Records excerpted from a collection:
════

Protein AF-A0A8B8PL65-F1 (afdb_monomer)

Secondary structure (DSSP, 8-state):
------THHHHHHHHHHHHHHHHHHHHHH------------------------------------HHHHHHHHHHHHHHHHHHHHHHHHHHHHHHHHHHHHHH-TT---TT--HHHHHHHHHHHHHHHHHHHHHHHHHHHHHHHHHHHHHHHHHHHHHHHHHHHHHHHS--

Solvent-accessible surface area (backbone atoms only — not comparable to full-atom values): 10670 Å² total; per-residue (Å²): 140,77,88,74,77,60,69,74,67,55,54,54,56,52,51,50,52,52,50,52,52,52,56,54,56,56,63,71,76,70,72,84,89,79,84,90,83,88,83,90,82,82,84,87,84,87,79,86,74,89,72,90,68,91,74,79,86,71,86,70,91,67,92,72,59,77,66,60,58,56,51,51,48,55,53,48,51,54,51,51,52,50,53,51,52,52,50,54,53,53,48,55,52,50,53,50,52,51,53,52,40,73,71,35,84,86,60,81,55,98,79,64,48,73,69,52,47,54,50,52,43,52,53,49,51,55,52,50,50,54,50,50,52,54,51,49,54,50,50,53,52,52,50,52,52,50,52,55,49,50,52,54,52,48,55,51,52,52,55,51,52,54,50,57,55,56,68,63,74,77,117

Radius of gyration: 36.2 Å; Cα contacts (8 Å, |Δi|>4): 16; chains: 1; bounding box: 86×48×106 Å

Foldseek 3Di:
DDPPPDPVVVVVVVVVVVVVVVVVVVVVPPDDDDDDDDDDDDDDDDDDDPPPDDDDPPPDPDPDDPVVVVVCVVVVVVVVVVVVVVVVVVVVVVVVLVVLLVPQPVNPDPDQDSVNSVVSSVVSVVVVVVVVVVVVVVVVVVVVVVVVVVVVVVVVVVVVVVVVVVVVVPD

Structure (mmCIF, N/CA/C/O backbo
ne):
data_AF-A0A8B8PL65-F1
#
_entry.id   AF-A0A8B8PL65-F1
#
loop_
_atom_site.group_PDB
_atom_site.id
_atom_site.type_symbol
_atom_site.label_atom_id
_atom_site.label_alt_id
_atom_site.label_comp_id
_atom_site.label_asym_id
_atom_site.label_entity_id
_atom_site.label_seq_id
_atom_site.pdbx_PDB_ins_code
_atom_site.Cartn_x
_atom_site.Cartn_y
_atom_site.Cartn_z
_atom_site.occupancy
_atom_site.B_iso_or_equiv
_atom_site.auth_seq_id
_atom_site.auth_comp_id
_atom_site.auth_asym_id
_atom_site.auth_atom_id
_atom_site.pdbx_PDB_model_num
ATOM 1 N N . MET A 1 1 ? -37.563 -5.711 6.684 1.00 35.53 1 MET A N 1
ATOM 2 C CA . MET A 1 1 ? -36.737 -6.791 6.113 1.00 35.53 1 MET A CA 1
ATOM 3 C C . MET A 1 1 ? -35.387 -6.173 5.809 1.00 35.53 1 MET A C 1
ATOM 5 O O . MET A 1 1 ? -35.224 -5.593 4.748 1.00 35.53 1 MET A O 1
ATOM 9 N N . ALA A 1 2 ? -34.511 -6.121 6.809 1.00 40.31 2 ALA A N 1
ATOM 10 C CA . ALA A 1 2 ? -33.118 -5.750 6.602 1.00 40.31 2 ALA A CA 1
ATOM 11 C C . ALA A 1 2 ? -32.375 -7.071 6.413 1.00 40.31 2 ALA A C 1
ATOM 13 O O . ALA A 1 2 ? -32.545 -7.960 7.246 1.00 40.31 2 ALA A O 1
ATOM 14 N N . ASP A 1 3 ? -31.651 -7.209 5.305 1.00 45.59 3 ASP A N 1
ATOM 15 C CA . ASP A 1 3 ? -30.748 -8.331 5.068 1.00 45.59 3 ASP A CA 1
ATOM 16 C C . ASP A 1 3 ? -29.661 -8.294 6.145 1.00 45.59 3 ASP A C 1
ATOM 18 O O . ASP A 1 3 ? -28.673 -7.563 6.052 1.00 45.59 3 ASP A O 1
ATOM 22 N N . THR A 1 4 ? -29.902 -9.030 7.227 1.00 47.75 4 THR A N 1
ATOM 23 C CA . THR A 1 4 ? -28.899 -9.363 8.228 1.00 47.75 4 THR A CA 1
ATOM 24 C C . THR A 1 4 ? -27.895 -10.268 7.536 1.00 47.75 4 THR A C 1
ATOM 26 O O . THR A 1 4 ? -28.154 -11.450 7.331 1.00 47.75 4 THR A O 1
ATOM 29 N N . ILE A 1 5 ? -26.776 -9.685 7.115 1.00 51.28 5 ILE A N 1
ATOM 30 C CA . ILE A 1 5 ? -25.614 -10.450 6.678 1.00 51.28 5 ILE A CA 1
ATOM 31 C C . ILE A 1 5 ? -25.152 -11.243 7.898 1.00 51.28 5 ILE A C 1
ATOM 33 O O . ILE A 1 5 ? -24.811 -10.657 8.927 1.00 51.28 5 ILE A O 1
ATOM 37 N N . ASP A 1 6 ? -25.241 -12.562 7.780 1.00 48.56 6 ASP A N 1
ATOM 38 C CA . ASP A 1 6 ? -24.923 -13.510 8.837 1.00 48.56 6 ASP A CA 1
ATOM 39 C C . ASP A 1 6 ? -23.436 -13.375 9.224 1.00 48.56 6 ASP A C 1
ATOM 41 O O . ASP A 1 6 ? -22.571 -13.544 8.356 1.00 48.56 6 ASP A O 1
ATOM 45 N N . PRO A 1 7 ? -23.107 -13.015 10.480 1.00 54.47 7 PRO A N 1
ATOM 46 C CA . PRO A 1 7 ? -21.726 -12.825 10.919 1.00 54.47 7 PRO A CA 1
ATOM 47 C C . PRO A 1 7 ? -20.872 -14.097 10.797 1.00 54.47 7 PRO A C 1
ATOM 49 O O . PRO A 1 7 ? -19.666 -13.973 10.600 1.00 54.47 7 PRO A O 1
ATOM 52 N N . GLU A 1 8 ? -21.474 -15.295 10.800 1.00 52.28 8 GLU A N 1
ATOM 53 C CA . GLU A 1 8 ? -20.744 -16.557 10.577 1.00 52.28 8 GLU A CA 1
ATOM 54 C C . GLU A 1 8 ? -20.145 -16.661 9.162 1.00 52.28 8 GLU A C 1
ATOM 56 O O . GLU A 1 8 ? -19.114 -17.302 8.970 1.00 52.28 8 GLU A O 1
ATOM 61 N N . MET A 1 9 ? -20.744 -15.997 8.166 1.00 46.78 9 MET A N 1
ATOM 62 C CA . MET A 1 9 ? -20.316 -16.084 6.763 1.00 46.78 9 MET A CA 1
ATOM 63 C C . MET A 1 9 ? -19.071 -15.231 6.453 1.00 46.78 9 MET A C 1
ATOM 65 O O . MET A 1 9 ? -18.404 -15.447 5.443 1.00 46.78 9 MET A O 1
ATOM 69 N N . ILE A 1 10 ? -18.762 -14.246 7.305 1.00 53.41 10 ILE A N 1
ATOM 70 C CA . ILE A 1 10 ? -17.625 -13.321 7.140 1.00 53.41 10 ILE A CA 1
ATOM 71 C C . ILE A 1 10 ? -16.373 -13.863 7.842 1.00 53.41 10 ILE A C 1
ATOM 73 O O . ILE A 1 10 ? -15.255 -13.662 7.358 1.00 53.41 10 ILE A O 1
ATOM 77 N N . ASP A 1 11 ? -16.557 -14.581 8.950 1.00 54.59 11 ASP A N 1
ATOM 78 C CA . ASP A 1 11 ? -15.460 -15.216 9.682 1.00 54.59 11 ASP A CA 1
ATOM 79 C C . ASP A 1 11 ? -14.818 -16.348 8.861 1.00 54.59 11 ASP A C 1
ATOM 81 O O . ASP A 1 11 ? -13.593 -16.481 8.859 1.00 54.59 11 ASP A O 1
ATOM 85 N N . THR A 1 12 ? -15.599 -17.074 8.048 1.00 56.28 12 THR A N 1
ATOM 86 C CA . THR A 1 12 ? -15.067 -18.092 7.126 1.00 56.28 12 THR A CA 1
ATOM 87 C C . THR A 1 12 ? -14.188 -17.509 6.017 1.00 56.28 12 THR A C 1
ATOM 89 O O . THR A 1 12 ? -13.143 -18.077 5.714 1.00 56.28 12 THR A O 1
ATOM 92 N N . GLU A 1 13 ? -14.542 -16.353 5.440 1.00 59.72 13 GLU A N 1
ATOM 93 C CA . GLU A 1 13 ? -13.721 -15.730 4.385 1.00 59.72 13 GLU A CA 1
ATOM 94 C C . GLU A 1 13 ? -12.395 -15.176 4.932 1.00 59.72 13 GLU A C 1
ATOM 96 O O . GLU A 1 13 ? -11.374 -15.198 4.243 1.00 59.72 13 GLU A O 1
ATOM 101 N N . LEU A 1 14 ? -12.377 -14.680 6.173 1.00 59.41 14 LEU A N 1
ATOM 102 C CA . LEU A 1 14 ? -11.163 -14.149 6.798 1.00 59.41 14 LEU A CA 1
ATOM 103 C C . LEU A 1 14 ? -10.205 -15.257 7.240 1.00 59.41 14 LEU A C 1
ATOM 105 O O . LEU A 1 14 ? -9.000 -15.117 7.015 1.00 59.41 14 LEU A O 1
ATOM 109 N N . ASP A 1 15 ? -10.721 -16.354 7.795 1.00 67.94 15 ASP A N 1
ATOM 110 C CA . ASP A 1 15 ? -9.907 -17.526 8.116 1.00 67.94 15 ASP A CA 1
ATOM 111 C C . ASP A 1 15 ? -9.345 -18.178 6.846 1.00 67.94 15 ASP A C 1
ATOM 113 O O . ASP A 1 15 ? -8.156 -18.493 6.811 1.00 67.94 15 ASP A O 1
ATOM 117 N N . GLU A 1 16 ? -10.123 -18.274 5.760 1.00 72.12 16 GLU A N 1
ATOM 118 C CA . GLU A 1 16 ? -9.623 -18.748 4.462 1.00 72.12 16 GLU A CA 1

════

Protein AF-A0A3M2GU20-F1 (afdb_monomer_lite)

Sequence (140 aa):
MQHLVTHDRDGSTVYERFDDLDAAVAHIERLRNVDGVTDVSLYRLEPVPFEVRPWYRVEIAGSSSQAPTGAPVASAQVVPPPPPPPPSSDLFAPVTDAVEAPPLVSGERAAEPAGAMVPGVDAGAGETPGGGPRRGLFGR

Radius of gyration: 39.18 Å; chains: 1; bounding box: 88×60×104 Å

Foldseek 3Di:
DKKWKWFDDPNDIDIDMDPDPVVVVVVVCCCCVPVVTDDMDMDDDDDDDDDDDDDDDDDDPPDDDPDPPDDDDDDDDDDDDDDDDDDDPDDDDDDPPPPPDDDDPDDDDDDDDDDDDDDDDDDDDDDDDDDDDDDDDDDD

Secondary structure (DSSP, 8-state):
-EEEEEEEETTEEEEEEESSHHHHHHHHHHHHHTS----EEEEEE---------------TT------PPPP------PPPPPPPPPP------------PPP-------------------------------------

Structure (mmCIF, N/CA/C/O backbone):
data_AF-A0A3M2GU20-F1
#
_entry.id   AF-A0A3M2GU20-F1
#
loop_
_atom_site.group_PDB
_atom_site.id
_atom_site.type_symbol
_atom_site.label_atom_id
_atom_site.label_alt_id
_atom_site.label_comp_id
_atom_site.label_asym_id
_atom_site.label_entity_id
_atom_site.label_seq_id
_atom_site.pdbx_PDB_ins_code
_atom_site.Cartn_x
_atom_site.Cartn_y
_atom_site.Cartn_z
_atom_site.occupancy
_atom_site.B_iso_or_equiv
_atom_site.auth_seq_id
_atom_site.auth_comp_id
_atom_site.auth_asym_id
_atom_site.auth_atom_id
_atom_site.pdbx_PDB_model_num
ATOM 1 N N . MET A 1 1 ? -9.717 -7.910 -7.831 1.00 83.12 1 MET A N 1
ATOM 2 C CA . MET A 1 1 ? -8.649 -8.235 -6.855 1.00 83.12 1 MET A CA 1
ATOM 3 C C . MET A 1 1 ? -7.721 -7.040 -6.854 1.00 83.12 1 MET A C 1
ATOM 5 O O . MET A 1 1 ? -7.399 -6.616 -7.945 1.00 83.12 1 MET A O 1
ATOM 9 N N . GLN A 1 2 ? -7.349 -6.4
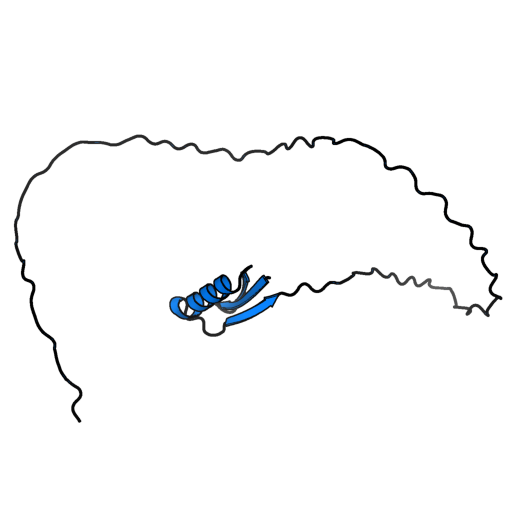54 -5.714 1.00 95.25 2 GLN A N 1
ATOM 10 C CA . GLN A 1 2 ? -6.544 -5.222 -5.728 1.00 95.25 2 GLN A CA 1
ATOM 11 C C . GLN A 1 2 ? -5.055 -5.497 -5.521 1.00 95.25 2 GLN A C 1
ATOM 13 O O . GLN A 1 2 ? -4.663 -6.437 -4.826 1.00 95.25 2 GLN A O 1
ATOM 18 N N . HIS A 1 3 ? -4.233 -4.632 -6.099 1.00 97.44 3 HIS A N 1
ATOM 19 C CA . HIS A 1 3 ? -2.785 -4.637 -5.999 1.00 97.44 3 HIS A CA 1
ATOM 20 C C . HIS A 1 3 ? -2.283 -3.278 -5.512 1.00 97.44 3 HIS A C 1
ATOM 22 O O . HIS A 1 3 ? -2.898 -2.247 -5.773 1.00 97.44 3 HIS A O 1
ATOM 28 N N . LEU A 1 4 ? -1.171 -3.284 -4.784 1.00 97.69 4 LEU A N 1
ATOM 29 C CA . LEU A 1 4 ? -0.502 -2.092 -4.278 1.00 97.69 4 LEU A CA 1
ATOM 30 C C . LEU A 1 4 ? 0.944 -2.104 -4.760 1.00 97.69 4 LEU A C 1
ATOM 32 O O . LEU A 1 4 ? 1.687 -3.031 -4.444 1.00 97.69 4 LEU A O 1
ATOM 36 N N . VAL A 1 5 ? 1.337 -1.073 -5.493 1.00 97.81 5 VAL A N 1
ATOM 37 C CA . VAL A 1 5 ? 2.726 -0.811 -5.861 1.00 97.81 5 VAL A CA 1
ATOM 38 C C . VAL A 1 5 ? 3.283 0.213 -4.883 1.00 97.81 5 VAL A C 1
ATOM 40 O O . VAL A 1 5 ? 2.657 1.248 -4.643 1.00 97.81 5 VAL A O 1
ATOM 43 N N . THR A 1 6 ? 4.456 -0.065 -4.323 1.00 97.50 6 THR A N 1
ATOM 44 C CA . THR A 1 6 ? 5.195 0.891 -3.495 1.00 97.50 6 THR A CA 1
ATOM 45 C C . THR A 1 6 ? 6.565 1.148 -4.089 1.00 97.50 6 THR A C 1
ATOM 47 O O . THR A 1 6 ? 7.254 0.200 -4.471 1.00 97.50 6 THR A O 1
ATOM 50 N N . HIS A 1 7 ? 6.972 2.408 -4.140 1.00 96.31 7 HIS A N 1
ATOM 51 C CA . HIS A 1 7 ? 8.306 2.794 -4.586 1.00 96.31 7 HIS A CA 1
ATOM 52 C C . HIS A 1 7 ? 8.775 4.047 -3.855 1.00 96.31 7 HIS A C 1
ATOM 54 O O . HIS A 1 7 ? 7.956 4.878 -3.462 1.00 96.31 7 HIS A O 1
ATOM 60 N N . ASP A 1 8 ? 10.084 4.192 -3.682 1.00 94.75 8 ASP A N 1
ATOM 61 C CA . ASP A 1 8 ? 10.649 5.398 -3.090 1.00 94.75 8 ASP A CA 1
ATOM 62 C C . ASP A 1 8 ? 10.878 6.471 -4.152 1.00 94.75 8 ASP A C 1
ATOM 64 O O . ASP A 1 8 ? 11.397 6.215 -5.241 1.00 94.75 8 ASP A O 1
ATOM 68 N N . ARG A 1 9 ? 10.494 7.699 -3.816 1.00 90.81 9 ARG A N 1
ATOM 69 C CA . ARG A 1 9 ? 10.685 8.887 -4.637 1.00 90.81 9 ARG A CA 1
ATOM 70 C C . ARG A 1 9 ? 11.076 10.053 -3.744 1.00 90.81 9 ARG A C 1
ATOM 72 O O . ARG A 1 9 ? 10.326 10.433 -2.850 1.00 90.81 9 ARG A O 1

════

#### Work order:
In the data above, start at the line that has "ATOM 5 O O . MET A 1 1 ? -35.224", stop after the line that has "ATOM 22 N N", and print every line in between exactly as it stands.

#### Answer to this problem:
ATOM 5 O O . MET A 1 1 ? -35.224 -5.593 4.748 1.00 35.53 1 MET A O 1
ATOM 9 N N . ALA A 1 2 ? -34.511 -6.121 6.809 1.00 40.31 2 ALA A N 1
ATOM 10 C CA . ALA A 1 2 ? -33.118 -5.750 6.602 1.00 40.31 2 ALA A CA 1
ATOM 11 C C . ALA A 1 2 ? -32.375 -7.071 6.413 1.00 40.31 2 ALA A C 1
ATOM 13 O O . ALA A 1 2 ? -32.545 -7.960 7.246 1.00 40.31 2 ALA A O 1
ATOM 14 N N . ASP A 1 3 ? -31.651 -7.209 5.305 1.00 45.59 3 ASP A N 1
ATOM 15 C CA . ASP A 1 3 ? -30.748 -8.331 5.068 1.00 45.59 3 ASP A CA 1
ATOM 16 C C . ASP A 1 3 ? -29.661 -8.294 6.145 1.00 45.59 3 ASP A C 1
ATOM 18 O O . ASP A 1 3 ? -28.673 -7.563 6.052 1.00 45.59 3 ASP A O 1
ATOM 22 N N . THR A 1 4 ? -29.902 -9.030 7.227 1.00 47.75 4 THR A N 1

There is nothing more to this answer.